Start of Dataset records

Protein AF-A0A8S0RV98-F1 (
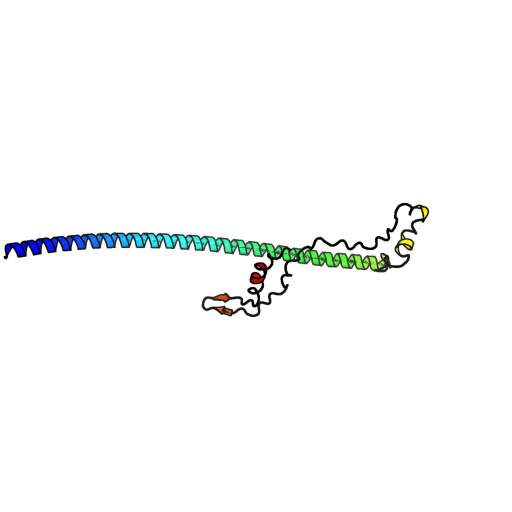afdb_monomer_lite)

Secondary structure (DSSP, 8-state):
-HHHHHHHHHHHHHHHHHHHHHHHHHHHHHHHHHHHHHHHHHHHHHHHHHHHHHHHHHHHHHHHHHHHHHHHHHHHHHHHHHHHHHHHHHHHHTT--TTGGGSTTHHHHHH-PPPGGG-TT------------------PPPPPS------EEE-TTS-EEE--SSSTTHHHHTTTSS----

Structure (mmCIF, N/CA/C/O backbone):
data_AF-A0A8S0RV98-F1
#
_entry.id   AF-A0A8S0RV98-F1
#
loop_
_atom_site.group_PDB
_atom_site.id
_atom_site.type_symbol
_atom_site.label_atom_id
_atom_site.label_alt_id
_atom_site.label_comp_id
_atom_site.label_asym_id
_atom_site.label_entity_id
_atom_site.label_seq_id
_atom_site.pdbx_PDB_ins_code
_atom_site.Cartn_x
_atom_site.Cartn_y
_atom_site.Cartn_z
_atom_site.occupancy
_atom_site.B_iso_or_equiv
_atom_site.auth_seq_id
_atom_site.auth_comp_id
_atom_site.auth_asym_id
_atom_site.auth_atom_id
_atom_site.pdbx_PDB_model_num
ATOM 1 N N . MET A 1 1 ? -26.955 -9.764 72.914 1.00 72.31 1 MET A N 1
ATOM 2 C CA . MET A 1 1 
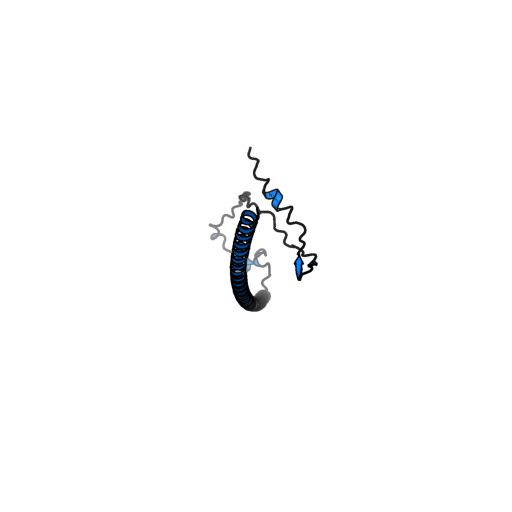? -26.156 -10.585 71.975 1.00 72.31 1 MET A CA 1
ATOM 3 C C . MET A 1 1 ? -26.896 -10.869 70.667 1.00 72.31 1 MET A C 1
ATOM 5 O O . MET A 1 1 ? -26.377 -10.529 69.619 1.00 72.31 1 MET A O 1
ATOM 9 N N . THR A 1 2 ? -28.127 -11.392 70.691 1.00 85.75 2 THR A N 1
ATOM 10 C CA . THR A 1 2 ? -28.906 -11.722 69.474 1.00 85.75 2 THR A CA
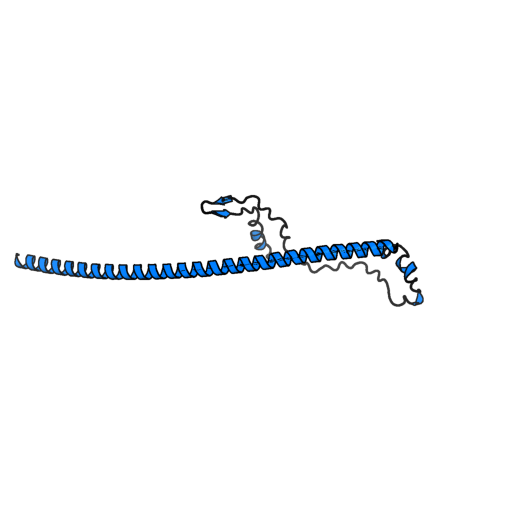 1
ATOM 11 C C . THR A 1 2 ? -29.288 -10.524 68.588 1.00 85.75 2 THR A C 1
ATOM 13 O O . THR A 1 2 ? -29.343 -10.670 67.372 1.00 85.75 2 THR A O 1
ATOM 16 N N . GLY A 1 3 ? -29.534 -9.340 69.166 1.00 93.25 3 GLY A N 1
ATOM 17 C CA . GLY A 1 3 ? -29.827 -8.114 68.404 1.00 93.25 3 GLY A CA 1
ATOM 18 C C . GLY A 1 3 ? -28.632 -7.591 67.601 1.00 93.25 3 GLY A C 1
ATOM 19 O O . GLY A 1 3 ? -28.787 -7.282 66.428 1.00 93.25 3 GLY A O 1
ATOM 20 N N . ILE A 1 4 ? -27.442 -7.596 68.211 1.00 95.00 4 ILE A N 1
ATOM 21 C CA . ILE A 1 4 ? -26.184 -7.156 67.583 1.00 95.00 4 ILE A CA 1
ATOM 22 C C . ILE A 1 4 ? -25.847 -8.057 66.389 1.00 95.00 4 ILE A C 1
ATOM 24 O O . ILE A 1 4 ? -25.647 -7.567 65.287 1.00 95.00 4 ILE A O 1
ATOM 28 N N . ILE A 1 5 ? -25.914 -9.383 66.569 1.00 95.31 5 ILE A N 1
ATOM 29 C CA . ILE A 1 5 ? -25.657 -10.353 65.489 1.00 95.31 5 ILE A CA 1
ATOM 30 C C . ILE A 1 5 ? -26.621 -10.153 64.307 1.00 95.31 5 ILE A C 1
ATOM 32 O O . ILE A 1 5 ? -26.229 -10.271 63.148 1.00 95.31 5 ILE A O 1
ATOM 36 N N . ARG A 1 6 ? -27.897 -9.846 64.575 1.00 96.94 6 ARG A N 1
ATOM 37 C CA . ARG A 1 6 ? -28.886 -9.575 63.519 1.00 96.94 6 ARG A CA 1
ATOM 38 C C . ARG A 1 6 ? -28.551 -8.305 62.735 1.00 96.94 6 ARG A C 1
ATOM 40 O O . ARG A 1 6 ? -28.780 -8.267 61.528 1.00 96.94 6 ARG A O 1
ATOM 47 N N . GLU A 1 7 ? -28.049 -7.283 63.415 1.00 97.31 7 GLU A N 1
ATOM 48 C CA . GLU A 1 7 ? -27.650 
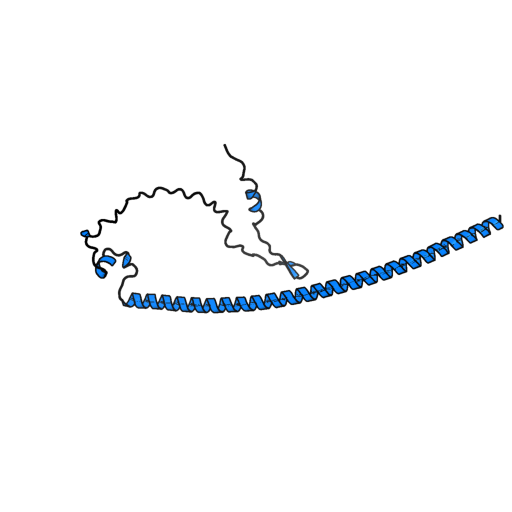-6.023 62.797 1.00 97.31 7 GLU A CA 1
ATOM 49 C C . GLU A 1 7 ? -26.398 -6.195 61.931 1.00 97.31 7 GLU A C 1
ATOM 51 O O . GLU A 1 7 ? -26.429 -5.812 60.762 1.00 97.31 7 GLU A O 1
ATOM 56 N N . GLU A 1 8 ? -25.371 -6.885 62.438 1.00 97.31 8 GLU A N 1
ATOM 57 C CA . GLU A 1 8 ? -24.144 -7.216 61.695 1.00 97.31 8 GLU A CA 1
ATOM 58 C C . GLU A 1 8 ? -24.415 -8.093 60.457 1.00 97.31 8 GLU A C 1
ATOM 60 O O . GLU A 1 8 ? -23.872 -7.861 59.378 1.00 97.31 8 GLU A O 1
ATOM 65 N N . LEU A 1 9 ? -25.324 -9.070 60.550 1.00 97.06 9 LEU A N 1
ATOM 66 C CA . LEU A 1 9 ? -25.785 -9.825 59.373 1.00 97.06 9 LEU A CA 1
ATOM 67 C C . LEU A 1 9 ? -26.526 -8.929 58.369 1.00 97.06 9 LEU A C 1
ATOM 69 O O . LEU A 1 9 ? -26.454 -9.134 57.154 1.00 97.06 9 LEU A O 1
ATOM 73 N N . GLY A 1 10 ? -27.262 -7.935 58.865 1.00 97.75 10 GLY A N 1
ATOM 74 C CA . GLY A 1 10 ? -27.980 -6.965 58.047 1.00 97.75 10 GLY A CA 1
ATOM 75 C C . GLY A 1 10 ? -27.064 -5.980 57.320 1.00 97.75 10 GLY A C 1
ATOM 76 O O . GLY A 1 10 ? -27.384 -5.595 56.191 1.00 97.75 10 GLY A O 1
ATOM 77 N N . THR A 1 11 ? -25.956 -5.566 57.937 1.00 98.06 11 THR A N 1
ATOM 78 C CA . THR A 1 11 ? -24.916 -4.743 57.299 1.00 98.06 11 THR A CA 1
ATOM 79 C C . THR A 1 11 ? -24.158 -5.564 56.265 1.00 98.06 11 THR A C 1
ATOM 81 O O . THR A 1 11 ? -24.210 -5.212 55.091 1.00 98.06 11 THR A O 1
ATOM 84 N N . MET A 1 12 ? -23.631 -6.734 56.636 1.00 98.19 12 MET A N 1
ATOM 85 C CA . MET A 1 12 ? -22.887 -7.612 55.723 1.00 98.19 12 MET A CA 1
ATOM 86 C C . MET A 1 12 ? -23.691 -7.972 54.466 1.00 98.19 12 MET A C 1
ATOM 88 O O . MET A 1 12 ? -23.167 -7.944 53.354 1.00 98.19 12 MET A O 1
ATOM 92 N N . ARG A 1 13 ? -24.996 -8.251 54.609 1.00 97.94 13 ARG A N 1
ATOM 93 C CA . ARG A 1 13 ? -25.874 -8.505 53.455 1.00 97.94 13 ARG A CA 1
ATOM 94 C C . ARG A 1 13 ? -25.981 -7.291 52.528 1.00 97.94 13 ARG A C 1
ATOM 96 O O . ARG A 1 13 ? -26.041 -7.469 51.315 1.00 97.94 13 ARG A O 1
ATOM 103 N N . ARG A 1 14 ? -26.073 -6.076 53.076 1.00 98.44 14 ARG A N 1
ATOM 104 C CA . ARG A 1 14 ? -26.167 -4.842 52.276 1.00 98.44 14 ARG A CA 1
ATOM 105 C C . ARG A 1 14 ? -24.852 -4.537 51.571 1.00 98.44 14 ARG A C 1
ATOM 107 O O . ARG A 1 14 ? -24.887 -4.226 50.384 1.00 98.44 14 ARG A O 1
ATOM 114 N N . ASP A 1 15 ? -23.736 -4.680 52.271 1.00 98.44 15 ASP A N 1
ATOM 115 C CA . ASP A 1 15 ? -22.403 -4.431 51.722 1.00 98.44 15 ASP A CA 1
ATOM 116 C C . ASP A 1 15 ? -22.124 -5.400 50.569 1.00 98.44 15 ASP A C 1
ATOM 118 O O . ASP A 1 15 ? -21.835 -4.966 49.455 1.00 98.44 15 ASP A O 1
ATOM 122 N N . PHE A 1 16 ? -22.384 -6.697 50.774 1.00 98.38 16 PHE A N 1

End of Dataset records
Start of Dataset records

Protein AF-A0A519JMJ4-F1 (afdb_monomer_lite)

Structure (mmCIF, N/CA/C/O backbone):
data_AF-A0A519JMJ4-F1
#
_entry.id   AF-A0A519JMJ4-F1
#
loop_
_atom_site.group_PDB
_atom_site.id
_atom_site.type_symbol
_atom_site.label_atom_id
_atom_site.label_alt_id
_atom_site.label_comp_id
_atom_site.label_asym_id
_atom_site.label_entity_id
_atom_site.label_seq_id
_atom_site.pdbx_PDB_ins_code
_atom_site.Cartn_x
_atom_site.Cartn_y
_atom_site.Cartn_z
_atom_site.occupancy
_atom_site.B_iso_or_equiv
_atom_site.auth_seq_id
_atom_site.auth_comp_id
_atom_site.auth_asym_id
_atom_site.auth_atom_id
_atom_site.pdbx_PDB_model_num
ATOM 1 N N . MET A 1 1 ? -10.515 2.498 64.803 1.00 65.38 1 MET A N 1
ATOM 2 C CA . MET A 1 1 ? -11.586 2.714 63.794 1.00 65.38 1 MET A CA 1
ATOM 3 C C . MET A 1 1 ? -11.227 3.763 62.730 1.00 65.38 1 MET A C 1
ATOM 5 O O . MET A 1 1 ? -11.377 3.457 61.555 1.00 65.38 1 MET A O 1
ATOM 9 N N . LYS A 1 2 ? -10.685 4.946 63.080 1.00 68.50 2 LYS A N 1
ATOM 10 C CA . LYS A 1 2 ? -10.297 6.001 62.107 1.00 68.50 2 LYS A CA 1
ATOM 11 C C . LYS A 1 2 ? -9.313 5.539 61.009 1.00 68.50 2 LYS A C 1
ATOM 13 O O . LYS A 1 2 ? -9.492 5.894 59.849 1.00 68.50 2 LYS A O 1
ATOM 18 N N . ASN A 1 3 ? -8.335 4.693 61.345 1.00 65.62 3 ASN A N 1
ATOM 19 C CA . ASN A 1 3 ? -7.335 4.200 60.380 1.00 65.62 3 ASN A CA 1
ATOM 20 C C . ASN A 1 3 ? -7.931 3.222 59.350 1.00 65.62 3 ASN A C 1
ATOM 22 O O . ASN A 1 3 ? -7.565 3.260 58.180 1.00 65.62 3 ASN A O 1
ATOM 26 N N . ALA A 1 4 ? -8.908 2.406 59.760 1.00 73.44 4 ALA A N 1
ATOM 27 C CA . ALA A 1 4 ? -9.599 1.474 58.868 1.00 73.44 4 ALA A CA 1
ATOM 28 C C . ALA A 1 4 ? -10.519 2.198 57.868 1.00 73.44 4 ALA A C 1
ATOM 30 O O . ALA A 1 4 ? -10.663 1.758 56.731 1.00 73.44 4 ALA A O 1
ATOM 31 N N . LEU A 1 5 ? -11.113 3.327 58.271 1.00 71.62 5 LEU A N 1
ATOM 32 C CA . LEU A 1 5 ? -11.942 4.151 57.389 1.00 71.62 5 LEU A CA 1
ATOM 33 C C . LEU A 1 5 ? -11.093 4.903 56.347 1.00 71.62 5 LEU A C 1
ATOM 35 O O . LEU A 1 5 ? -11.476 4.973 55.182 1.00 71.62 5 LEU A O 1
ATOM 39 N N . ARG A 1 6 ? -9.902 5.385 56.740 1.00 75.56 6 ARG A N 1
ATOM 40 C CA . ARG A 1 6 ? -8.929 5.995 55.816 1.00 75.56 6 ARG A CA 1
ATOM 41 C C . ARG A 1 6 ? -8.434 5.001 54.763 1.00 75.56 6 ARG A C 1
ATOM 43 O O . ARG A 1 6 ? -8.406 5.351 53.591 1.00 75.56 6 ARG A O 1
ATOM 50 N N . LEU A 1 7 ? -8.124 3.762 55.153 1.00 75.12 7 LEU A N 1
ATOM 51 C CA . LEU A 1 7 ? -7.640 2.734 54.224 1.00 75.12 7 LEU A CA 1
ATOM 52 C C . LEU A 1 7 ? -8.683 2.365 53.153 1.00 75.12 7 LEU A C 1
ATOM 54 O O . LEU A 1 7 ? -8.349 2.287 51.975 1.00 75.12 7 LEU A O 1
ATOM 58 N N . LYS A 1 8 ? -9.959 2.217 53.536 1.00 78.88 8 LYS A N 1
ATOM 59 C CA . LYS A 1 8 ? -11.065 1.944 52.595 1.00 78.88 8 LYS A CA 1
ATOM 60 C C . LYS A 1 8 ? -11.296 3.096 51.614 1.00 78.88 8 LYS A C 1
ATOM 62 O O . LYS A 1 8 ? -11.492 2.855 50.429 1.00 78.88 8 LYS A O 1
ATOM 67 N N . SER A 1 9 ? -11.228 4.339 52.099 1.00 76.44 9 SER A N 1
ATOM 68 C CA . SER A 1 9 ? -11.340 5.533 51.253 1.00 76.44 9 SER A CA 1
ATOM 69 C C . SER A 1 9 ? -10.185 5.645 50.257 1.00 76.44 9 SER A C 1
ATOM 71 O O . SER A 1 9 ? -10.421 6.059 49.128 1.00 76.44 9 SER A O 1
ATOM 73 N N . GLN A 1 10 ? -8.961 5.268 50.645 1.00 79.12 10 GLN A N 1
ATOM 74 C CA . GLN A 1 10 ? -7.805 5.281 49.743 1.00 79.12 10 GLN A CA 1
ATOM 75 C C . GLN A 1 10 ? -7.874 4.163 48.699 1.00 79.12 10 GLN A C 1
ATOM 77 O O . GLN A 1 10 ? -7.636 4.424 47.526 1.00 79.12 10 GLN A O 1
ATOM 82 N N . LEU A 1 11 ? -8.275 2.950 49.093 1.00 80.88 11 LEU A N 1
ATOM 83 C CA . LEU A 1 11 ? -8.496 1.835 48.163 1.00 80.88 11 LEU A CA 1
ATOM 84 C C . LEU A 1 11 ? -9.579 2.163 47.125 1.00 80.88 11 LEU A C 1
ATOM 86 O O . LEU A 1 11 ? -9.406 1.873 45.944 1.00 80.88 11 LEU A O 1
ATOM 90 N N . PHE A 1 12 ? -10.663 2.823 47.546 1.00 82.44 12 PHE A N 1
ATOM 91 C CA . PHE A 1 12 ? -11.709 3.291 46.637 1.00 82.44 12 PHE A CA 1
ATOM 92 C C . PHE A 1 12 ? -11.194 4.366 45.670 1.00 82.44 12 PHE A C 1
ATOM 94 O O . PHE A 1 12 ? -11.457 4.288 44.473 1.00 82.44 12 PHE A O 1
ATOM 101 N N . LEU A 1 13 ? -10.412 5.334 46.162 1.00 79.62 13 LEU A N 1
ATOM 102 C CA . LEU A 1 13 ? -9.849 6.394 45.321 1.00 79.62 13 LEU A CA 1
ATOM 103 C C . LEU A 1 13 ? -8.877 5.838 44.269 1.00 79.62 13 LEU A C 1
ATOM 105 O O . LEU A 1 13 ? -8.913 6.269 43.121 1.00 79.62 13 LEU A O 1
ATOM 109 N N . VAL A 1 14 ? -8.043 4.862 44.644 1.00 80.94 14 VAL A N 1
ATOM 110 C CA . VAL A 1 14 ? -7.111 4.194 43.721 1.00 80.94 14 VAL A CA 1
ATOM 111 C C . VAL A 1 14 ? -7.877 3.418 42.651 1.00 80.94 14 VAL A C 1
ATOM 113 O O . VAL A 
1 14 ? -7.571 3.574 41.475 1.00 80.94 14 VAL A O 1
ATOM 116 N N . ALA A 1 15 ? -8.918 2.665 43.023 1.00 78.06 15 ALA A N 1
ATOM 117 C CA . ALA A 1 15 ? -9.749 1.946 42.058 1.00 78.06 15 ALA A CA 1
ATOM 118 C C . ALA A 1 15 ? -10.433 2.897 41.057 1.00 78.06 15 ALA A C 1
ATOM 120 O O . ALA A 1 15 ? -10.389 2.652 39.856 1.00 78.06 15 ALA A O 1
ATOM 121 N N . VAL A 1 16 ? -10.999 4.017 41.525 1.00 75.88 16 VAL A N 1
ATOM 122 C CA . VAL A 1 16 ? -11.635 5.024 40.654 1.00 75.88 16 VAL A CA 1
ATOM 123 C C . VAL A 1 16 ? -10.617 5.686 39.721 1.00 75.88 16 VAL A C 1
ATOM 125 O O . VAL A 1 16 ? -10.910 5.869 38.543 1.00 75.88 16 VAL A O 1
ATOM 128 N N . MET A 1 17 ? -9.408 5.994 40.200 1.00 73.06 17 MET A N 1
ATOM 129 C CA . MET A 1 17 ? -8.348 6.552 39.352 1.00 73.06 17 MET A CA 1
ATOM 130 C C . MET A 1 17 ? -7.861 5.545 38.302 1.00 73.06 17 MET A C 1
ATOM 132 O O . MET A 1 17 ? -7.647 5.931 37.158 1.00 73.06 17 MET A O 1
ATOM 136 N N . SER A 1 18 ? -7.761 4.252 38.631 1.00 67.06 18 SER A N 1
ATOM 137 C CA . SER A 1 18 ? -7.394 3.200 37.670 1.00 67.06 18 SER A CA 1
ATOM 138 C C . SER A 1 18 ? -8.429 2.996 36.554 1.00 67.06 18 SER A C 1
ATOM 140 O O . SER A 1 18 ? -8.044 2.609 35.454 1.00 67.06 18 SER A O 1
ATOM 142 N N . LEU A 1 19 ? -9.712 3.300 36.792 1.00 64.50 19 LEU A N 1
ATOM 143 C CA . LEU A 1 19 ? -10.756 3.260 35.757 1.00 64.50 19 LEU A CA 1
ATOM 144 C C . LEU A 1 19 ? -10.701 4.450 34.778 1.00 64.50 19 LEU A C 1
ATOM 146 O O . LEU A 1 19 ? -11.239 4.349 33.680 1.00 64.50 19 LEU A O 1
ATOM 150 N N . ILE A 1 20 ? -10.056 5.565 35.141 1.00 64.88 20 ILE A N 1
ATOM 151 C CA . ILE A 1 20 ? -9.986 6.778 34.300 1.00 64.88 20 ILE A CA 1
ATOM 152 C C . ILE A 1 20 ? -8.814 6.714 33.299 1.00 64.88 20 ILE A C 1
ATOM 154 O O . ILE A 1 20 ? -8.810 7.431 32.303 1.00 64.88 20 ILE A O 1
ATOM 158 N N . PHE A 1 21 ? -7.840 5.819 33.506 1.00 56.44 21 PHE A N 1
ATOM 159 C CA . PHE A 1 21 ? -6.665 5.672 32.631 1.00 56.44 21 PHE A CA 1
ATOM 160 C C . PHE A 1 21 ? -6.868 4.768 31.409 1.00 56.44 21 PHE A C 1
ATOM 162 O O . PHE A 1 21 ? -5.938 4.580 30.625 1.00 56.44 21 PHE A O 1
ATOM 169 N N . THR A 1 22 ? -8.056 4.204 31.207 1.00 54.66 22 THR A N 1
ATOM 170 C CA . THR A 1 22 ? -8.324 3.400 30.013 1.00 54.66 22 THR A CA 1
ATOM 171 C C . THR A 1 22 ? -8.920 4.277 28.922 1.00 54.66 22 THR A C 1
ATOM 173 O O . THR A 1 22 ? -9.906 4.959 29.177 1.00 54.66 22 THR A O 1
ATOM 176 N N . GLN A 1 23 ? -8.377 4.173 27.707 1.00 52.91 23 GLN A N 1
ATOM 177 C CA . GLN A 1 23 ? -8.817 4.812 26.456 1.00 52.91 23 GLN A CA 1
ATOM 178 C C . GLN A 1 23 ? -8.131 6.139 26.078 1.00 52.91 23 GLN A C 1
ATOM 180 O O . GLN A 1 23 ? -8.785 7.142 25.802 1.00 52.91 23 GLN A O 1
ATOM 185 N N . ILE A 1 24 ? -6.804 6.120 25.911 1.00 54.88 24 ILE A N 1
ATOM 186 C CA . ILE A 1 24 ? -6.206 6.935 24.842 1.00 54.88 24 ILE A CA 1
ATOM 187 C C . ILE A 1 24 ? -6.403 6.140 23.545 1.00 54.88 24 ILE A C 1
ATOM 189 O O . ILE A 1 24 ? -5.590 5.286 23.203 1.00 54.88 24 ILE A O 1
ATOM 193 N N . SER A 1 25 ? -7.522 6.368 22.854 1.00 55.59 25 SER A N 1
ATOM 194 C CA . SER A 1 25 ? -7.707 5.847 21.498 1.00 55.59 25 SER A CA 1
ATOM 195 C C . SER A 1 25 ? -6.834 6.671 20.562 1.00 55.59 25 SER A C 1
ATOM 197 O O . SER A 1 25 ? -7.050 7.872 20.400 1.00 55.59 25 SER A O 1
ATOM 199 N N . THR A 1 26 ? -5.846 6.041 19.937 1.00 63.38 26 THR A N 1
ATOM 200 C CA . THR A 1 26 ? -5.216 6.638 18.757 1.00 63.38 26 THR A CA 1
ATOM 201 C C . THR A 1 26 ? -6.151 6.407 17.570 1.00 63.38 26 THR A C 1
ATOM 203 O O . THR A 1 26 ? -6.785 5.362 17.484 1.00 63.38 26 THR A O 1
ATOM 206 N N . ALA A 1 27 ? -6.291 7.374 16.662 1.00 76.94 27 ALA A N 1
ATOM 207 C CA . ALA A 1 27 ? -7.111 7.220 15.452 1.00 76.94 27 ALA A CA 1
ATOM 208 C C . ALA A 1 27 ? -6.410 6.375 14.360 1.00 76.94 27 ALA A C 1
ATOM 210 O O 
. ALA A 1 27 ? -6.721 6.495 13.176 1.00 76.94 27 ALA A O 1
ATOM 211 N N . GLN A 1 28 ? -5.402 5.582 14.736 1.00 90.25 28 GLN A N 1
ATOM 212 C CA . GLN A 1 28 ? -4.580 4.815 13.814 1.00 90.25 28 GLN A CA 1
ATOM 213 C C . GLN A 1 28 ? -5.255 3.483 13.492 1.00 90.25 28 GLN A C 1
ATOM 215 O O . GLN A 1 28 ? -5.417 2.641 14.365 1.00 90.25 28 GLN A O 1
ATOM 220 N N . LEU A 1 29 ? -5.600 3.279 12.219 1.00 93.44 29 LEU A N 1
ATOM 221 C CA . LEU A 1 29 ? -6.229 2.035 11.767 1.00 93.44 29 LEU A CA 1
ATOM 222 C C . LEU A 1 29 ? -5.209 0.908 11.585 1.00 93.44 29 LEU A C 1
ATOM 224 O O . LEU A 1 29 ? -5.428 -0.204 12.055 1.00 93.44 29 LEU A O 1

End of Dataset records

## Task item:
Copy out precisely the lines from the line with "ATOM 120 O O" to the line with "ATOM 130 C C" in the material above, including those two lines and omitting all the rest.

## Task output:
ATOM 120 O O . ALA A 1 15 ? -10.389 2.652 39.856 1.00 78.06 15 ALA A O 1
ATOM 121 N N . VAL A 1 16 ? -10.999 4.017 41.525 1.00 75.88 16 VAL A N 1
ATOM 122 C CA . VAL A 1 16 ? -11.635 5.024 40.654 1.00 75.88 16 VAL A CA 1
ATOM 123 C C . VAL A 1 16 ? -10.617 5.686 39.721 1.00 75.88 16 VAL A C 1
ATOM 125 O O . VAL A 1 16 ? -10.910 5.869 38.543 1.00 75.88 16 VAL A O 1
ATOM 128 N N . MET A 1 17 ? -9.408 5.994 40.200 1.00 73.06 17 MET A N 1
ATOM 129 C CA . MET A 1 17 ? -8.348 6.552 39.352 1.00 73.06 17 MET A CA 1
ATOM 130 C C . MET A 1 17 ? -7.861 5.545 38.302 1.00 73.06 17 MET A C 1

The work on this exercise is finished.